ENV_VAR_NAME = "RT_HP_GFZ_STREAM_DIR"
START_YEAR = 1985
API_URL = "https://kp.gfz.de/app/json/"
LABEL = "gfz"
def __init__(self, index: str, data_dir: Optional[Path] = None, prefer_env_var: bool = False) -> None:
"""Initialize HpGFZ.
Parameters
----------
index : str
Hp index. Possible options are: hp30, hp60.
data_dir : Path | None
Data directory for the Hp data. If not provided, it will be read from the environment variable
prefer_env_var : bool, optional
If True, the environment variable takes precedence over the passed data_dir argument, by default False
"""
self.index = index
if self.index not in ("hp30", "hp60"):
msg = f"Encountered invalid index: {self.index}. Possible options are: hp30, hp60!"
raise ValueError(msg)
super().__init__(data_dir=data_dir, prefer_env_var=prefer_env_var)
self.index_number: int = int(index[2:])
self.data_dir.mkdir(parents=True, exist_ok=True)
logger.info(f"{self.index.upper()} GFZ data directory: {self.data_dir}")
(self.data_dir / str(self.index)).mkdir(exist_ok=True)
[docs]
def download_and_process(
self,
start_time: datetime,
end_time: datetime,
*,
reprocess_files: bool = False,
) -> None:
"""Download and process HpGFZ data.
Parameters
----------
start_time : datetime
Start time of the data to be downloaded.
end_time : datetime
End time of the data to be downloaded.
reprocess_files : bool, optional
Downloads and processes the files again, defaults to False, by default False
Returns
-------
None
"""
temporary_dir = Path("./temp_hp_wget")
temporary_dir.mkdir(exist_ok=True, parents=True)

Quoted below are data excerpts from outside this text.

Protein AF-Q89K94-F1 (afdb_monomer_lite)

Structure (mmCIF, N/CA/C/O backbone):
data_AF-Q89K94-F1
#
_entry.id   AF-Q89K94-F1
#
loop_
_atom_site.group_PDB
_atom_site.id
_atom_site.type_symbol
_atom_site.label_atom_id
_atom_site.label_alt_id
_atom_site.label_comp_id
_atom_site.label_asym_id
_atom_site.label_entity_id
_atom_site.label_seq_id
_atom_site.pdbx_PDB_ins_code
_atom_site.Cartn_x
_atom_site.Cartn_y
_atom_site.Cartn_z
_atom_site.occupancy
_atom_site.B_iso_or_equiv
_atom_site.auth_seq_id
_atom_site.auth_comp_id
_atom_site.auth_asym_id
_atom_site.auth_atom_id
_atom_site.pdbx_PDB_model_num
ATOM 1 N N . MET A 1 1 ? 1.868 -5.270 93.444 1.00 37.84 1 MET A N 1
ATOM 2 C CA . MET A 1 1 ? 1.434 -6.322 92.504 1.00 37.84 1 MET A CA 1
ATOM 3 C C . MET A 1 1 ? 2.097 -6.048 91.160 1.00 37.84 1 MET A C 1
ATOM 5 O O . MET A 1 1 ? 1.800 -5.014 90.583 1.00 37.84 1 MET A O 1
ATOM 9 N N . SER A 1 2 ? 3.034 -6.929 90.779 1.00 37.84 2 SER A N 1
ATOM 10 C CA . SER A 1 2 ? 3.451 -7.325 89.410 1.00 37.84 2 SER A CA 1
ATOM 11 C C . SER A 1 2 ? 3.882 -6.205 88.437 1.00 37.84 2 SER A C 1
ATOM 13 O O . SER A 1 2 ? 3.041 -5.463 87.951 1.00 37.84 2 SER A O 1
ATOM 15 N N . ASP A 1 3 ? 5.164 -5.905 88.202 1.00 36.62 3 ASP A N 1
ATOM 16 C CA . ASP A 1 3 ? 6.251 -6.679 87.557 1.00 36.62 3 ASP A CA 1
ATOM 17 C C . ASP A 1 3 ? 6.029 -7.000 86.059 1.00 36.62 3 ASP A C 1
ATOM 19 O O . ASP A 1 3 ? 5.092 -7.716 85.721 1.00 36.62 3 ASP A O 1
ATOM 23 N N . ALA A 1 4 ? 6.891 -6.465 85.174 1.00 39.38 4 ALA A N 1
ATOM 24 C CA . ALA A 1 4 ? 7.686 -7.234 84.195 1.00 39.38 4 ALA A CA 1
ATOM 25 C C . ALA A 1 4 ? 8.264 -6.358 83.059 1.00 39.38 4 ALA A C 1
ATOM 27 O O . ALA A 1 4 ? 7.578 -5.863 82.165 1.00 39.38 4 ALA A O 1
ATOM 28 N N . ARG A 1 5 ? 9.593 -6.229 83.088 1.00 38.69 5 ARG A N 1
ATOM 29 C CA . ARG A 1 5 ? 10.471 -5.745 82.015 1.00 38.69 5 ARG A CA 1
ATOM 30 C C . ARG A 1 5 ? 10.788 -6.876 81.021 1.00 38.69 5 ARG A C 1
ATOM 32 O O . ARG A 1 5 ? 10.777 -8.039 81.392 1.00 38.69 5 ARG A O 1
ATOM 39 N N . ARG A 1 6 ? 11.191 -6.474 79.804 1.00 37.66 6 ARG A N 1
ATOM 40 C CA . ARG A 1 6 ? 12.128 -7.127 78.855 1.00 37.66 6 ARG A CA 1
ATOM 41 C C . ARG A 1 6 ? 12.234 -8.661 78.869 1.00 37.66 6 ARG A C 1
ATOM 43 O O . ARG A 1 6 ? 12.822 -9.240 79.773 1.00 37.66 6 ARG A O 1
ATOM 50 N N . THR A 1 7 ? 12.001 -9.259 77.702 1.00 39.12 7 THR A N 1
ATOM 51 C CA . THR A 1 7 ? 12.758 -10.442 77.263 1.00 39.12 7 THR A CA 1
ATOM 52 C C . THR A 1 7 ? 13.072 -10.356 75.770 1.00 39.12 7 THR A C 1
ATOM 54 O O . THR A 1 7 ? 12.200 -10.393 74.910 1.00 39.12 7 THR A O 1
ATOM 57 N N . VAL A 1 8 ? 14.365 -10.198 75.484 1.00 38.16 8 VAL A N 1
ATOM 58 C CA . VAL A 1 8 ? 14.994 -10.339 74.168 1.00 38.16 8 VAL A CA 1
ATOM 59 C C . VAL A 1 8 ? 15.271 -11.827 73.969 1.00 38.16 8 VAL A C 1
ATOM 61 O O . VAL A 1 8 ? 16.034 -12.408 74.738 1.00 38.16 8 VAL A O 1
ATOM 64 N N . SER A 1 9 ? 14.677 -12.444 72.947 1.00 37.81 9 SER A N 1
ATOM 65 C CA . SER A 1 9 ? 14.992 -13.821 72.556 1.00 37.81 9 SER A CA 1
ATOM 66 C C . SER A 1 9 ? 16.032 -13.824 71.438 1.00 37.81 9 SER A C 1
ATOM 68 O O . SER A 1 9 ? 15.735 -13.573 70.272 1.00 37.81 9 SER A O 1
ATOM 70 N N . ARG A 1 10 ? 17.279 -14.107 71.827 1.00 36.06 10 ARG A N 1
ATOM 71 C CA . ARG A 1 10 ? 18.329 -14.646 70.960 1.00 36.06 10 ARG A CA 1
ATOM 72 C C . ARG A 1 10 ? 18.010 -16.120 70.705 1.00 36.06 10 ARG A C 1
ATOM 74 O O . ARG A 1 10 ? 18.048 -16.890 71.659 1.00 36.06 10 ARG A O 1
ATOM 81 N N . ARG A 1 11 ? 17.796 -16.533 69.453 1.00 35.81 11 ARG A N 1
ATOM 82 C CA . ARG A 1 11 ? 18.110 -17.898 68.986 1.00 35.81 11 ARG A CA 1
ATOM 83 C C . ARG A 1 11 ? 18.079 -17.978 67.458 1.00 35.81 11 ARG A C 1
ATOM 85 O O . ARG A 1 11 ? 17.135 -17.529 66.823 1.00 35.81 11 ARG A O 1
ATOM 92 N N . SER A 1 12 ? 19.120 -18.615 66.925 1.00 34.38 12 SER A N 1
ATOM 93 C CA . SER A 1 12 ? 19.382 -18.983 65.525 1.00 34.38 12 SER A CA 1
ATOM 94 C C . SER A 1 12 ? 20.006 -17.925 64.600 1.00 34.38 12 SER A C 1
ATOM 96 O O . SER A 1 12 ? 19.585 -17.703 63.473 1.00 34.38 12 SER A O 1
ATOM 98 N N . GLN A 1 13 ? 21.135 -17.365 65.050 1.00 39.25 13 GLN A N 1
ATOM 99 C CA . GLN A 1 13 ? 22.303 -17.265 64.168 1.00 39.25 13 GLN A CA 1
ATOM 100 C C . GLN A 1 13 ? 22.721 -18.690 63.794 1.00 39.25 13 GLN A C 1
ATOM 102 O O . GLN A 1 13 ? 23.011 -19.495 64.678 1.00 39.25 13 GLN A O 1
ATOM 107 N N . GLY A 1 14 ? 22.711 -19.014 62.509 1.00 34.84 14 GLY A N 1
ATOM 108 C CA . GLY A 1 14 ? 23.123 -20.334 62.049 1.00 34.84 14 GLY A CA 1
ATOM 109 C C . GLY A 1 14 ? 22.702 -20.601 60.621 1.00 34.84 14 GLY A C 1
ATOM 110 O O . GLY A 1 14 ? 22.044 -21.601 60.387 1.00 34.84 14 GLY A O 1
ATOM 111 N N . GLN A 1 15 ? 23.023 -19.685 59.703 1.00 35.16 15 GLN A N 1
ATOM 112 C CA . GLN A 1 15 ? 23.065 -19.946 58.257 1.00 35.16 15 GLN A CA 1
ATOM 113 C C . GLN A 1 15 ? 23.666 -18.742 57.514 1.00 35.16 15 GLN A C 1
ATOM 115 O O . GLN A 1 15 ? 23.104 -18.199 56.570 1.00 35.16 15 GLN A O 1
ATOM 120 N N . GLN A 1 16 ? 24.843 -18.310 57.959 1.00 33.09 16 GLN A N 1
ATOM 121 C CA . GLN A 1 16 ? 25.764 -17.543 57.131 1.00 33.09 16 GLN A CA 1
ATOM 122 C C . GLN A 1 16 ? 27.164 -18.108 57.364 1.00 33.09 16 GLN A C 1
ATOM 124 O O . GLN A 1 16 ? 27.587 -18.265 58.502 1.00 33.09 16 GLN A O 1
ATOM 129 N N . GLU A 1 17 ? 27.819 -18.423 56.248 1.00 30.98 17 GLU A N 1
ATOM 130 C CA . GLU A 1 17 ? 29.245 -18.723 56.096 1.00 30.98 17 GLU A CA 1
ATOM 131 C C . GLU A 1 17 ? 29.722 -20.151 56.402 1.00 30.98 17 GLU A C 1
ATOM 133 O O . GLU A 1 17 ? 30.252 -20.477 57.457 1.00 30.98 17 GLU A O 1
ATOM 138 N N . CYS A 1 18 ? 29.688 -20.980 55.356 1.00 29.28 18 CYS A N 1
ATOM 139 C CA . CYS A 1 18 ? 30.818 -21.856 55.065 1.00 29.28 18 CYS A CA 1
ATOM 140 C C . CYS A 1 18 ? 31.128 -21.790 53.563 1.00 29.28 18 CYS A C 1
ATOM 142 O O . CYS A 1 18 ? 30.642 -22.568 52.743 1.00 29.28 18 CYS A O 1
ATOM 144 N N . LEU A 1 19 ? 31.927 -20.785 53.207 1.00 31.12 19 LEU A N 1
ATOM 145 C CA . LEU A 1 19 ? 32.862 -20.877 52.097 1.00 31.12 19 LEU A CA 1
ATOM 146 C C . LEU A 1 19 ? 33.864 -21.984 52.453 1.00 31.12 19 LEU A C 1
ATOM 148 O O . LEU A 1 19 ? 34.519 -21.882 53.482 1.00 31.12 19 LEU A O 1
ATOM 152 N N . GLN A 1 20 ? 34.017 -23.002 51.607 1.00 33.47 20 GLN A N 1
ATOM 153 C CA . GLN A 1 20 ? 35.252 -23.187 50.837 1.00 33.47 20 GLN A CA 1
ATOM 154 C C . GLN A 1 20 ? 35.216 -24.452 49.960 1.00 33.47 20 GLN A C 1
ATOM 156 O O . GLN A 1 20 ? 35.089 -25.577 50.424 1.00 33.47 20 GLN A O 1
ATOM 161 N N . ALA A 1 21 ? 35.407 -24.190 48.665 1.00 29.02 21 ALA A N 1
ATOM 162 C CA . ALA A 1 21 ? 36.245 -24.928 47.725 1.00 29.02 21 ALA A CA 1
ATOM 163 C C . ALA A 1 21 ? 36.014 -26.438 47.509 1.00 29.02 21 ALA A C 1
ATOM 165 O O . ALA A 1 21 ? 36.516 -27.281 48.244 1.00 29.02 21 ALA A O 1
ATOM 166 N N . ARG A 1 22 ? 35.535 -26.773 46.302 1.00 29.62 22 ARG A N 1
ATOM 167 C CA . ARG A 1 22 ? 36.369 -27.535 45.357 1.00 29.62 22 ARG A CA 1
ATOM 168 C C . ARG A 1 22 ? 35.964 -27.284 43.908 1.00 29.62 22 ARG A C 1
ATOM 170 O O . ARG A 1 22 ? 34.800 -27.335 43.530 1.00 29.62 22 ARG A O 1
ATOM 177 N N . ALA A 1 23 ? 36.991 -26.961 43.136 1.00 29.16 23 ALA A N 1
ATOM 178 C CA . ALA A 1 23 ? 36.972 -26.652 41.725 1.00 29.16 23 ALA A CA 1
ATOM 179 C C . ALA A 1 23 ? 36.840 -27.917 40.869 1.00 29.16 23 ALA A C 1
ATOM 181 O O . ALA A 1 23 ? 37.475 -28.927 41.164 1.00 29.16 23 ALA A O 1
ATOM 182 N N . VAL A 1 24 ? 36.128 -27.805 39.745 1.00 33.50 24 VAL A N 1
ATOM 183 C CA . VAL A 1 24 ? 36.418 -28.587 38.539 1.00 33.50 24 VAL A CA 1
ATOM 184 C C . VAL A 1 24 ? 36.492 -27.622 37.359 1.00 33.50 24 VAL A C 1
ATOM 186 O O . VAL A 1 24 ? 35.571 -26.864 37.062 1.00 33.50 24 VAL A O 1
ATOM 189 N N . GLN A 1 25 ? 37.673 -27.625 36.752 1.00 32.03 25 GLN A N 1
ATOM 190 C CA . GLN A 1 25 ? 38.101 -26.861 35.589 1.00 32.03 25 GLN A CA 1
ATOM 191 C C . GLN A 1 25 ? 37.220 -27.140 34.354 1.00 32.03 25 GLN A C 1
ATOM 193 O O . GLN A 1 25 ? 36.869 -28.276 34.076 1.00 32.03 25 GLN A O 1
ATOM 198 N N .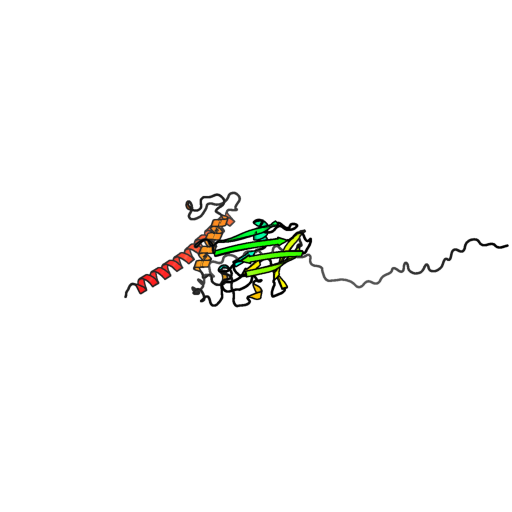 ARG A 1 26 ? 36.739 -26.082 33.689 1.00 27.98 26 ARG A N 1
ATOM 199 C CA . ARG A 1 26 ? 37.273 -25.428 32.468 1.00 27.98 26 ARG A CA 1
ATOM 200 C C . ARG A 1 26 ? 36.915 -26.093 31.121 1.00 27.98 26 ARG A C 1
ATOM 202 O O . ARG A 1 26 ? 37.156 -27.273 30.906 1.00 27.98 26 ARG A O 1
ATOM 209 N N . ARG A 1 27 ? 36.605 -25.183 30.178 1.00 27.48 27 ARG A N 1
ATOM 210 C CA . ARG A 1 27 ? 36.542 -25.269 28.698 1.00 27.48 27 ARG A CA 1
ATOM 211 C C . ARG A 1 27 ? 35.192 -25.790 28.176 1.00 27.48 27 ARG A C 1
ATOM 213 O O . ARG A 1 27 ? 34.762 -26.868 28.543 1.00 27.48 27 ARG A O 1
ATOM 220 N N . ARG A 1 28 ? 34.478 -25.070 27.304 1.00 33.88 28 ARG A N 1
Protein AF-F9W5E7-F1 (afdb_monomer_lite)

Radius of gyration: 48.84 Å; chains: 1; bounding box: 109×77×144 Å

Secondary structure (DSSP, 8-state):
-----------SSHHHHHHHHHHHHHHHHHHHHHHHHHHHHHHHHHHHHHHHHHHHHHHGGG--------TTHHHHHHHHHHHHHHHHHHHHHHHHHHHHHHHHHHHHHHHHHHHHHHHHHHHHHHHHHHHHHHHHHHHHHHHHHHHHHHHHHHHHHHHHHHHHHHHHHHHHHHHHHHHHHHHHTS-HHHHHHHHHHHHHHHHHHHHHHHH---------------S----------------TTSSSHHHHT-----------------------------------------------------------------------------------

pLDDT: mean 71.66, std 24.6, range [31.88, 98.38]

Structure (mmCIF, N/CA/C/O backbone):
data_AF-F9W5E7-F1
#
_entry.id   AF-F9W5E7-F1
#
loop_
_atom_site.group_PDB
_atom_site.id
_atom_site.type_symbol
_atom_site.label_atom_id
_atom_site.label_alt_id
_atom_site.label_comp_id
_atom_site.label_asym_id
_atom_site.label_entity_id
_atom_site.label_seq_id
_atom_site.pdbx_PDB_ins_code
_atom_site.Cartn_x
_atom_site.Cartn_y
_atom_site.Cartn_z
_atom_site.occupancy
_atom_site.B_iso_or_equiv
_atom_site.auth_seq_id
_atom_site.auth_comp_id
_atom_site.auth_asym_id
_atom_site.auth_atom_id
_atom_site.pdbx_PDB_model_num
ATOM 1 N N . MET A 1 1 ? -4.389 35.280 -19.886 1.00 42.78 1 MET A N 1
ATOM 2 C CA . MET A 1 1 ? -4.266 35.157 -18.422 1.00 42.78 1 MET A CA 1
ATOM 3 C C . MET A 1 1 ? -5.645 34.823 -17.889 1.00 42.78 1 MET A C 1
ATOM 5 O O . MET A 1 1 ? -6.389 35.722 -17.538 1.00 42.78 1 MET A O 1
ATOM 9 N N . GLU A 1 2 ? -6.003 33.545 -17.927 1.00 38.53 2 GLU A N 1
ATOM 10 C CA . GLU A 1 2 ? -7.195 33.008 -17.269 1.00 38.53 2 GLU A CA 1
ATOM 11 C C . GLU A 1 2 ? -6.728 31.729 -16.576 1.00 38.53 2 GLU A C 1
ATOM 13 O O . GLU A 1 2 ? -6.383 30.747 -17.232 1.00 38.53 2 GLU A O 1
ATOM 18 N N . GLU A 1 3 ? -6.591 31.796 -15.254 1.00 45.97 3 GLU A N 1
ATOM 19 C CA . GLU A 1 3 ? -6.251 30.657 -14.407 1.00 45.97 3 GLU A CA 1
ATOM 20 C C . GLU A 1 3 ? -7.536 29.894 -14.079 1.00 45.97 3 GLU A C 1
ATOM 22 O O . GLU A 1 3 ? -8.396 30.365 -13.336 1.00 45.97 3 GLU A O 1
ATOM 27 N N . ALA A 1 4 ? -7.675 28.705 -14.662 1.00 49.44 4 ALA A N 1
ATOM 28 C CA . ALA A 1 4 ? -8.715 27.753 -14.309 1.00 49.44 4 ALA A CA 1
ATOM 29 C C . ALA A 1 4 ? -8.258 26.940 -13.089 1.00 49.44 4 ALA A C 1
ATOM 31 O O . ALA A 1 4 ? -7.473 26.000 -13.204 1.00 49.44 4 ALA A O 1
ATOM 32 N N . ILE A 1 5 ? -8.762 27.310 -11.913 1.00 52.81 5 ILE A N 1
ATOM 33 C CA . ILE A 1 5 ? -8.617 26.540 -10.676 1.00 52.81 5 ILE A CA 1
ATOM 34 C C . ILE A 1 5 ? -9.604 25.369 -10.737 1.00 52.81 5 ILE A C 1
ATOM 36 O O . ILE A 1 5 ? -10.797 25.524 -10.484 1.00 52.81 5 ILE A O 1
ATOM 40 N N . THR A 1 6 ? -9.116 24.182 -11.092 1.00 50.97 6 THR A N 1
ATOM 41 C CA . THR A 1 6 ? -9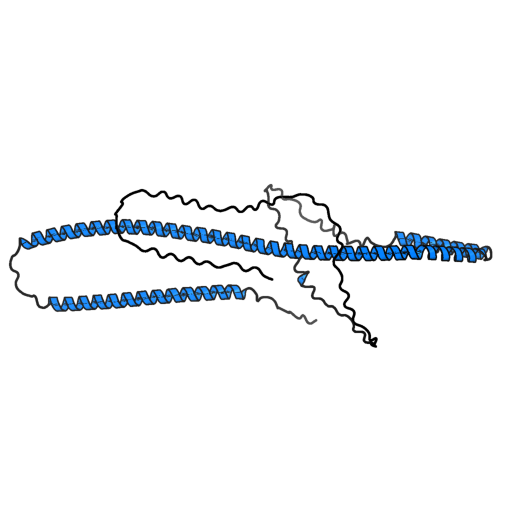.867 22.928 -10.952 1.00 50.97 6 THR A CA 1
ATOM 42 C C . THR A 1 6 ? -9.543 22.281 -9.610 1.00 50.97 6 THR A C 1
ATOM 44 O O . THR A 1 6 ? -8.546 21.575 -9.476 1.00 50.97 6 THR A O 1
ATOM 47 N N . THR A 1 7 ? -10.401 22.502 -8.616 1.00 50.59 7 THR A N 1
ATOM 48 C CA . THR A 1 7 ? -10.446 21.737 -7.366 1.00 50.59 7 THR A CA 1
ATOM 49 C C . THR A 1 7 ? -11.308 20.490 -7.571 1.00 50.59 7 THR A C 1
ATOM 51 O O . THR A 1 7 ? -12.536 20.540 -7.566 1.00 50.59 7 THR A O 1
ATOM 54 N N . SER A 1 8 ? -10.675 19.338 -7.784 1.00 56.44 8 SER A N 1
ATOM 55 C CA . SER A 1 8 ? -11.365 18.046 -7.810 1.00 56.44 8 SER A CA 1
ATOM 56 C C . SER A 1 8 ? -10.468 16.979 -7.200 1.00 56.44 8 SER A C 1
ATOM 58 O O . SER A 1 8 ? -9.415 16.676 -7.752 1.00 56.44 8 SER A O 1
ATOM 60 N N . GLY A 1 9 ? -10.888 16.421 -6.061 1.00 53.66 9 GLY A N 1
ATOM 61 C CA . GLY A 1 9 ? -10.249 15.234 -5.492 1.00 53.66 9 GLY A CA 1
ATOM 62 C C . GLY A 1 9 ? -10.292 15.138 -3.970 1.00 53.66 9 GLY A C 1
ATOM 63 O O . GLY A 1 9 ? -9.242 15.090 -3.347 1.00 53.66 9 GLY A O 1
ATOM 64 N N . ALA A 1 10 ? -11.479 15.093 -3.358 1.00 52.88 10 ALA A N 1
ATOM 65 C CA . ALA A 1 10 ? -11.614 14.793 -1.927 1.00 52.88 10 ALA A CA 1
ATOM 66 C C . ALA A 1 10 ? -12.943 14.078 -1.616 1.00 52.88 10 ALA A C 1
ATOM 68 O O . ALA A 1 10 ? -13.804 14.637 -0.947 1.00 52.88 10 ALA A O 1
ATOM 69 N N . HIS A 1 11 ? -13.150 12.854 -2.116 1.00 53.31 11 HIS A N 1
ATOM 70 C CA . HIS A 1 11 ? -14.377 12.085 -1.835 1.00 53.31 11 HIS A CA 1
ATOM 71 C C . HIS A 1 11 ? -14.162 10.565 -1.705 1.00 53.31 11 HIS A C 1
ATOM 73 O O . HIS A 1 11 ? -14.965 9.794 -2.211 1.00 53.31 11 HIS A O 1
ATOM 79 N N . ASP A 1 12 ? -13.124 10.115 -0.988 1.00 53.25 12 ASP A N 1
ATOM 80 C CA . ASP A 1 12 ? -12.990 8.678 -0.648 1.00 53.25 12 ASP A CA 1
ATOM 81 C C . ASP A 1 12 ? -12.844 8.383 0.862 1.00 53.25 12 ASP A C 1
ATOM 83 O O . ASP A 1 12 ? -12.778 7.235 1.284 1.00 53.25 12 ASP A O 1
ATOM 87 N N . GLY A 1 13 ? -12.886 9.415 1.719 1.00 57.09 13 GLY A N 1
ATOM 88 C CA . GLY A 1 13 ? -12.971 9.254 3.184 1.00 57.09 13 GLY A CA 1
ATOM 89 C C . GLY A 1 13 ? -14.400 9.067 3.724 1.00 57.09 13 GLY A C 1
ATOM 90 O O . GLY A 1 13 ? -14.596 8.548 4.816 1.00 57.09 13 GLY A O 1
ATOM 91 N N . SER A 1 14 ? -15.424 9.430 2.941 1.00 57.22 14 SER A N 1
ATOM 92 C CA . SER A 1 14 ? -16.823 9.507 3.401 1.00 57.22 14 SER A CA 1
ATOM 93 C C . SER A 1 14 ? -17.471 8.144 3.696 1.00 57.22 14 SER A C 1
ATOM 95 O O . SER A 1 14 ? -18.398 8.059 4.507 1.00 57.22 14 SER A O 1
ATOM 97 N N . VAL A 1 15 ? -17.007 7.060 3.069 1.00 58.50 15 VAL A N 1
ATOM 98 C CA . VAL A 1 15 ? -17.670 5.745 3.165 1.00 58.50 15 VAL A CA 1
ATOM 99 C C . VAL A 1 15 ? -17.372 5.040 4.496 1.00 58.50 15 VAL A C 1
ATOM 101 O O . VAL A 1 15 ? -18.218 4.320 5.028 1.00 58.50 15 VAL A O 1
ATOM 104 N N . VAL A 1 16 ? -16.190 5.262 5.077 1.00 63.47 16 VAL A N 1
ATOM 105 C CA . VAL A 1 16 ? -15.835 4.681 6.383 1.00 63.47 16 VAL A CA 1
ATOM 106 C C . VAL A 1 16 ? -16.526 5.449 7.513 1.00 63.47 16 VAL A C 1
ATOM 108 O O . VAL A 1 16 ? -17.104 4.827 8.407 1.00 63.47 16 VAL A O 1
ATOM 111 N N . ASP A 1 17 ? -16.588 6.778 7.406 1.00 68.25 17 ASP A N 1
ATOM 112 C CA . ASP A 1 17 ? -17.280 7.637 8.374 1.00 68.25 17 ASP A CA 1
ATOM 113 C C . ASP A 1 17 ? -18.797 7.392 8.393 1.00 68.25 17 ASP A C 1
ATOM 115 O O . ASP A 1 17 ? -19.420 7.333 9.456 1.00 68.25 17 ASP A O 1
ATOM 119 N N . THR A 1 18 ? -19.412 7.153 7.231 1.00 73.38 18 THR A N 1
ATOM 120 C CA . THR A 1 18 ? -20.847 6.816 7.150 1.00 73.38 18 THR A CA 1
ATOM 121 C C . THR A 1 18 ? -21.175 5.449 7.754 1.00 73.38 18 THR A C 1
ATOM 123 O O . THR A 1 18 ? -22.240 5.266 8.345 1.00 73.38 18 THR A O 1
ATOM 126 N N . ARG A 1 19 ? -20.257 4.478 7.680 1.00 72.88 19 ARG A N 1
ATOM 127 C CA . ARG A 1 19 ? -20.463 3.161 8.300 1.00 72.88 19 ARG A CA 1
ATOM 128 C C . ARG A 1 19 ? -20.299 3.204 9.819 1.00 72.88 19 ARG A C 1
ATOM 130 O O . ARG A 1 19 ? -21.083 2.568 10.523 1.00 72.88 19 ARG A O 1
ATOM 137 N N . LEU A 1 20 ? -19.317 3.960 10.317 1.00 74.88 20 LEU A N 1
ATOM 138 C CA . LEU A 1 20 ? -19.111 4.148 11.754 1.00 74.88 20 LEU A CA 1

file_paths, time_intervals = self._get_processed_file_list(start_time, end_time)
for file_path, time_interval in zip(file_paths, time_intervals):
if file_path.exists() and not reprocess_files:
continue
tmp_path = file_path.with_suffix(file_path.suffix + ".tmp")
try:
# Download data for this time interval
self._download(temporary_dir, time_interval[0], time_interval[1])
# Process the downloaded data
processed_df = self._process_single_file(temporary_dir, time_interval[0])
file_path.parent.mkdir(parents=True, exist_ok=True)
processed_df.to_csv(tmp_path, index=True, header=False)
tmp_path.replace(file_path)
except Exception as e:
logger.error(f"Failed to process {file_path}: {e}")
if tmp_path.exists():
tmp_path.unlink()
continue
rmtree(temporary_dir, ignore_errors=True)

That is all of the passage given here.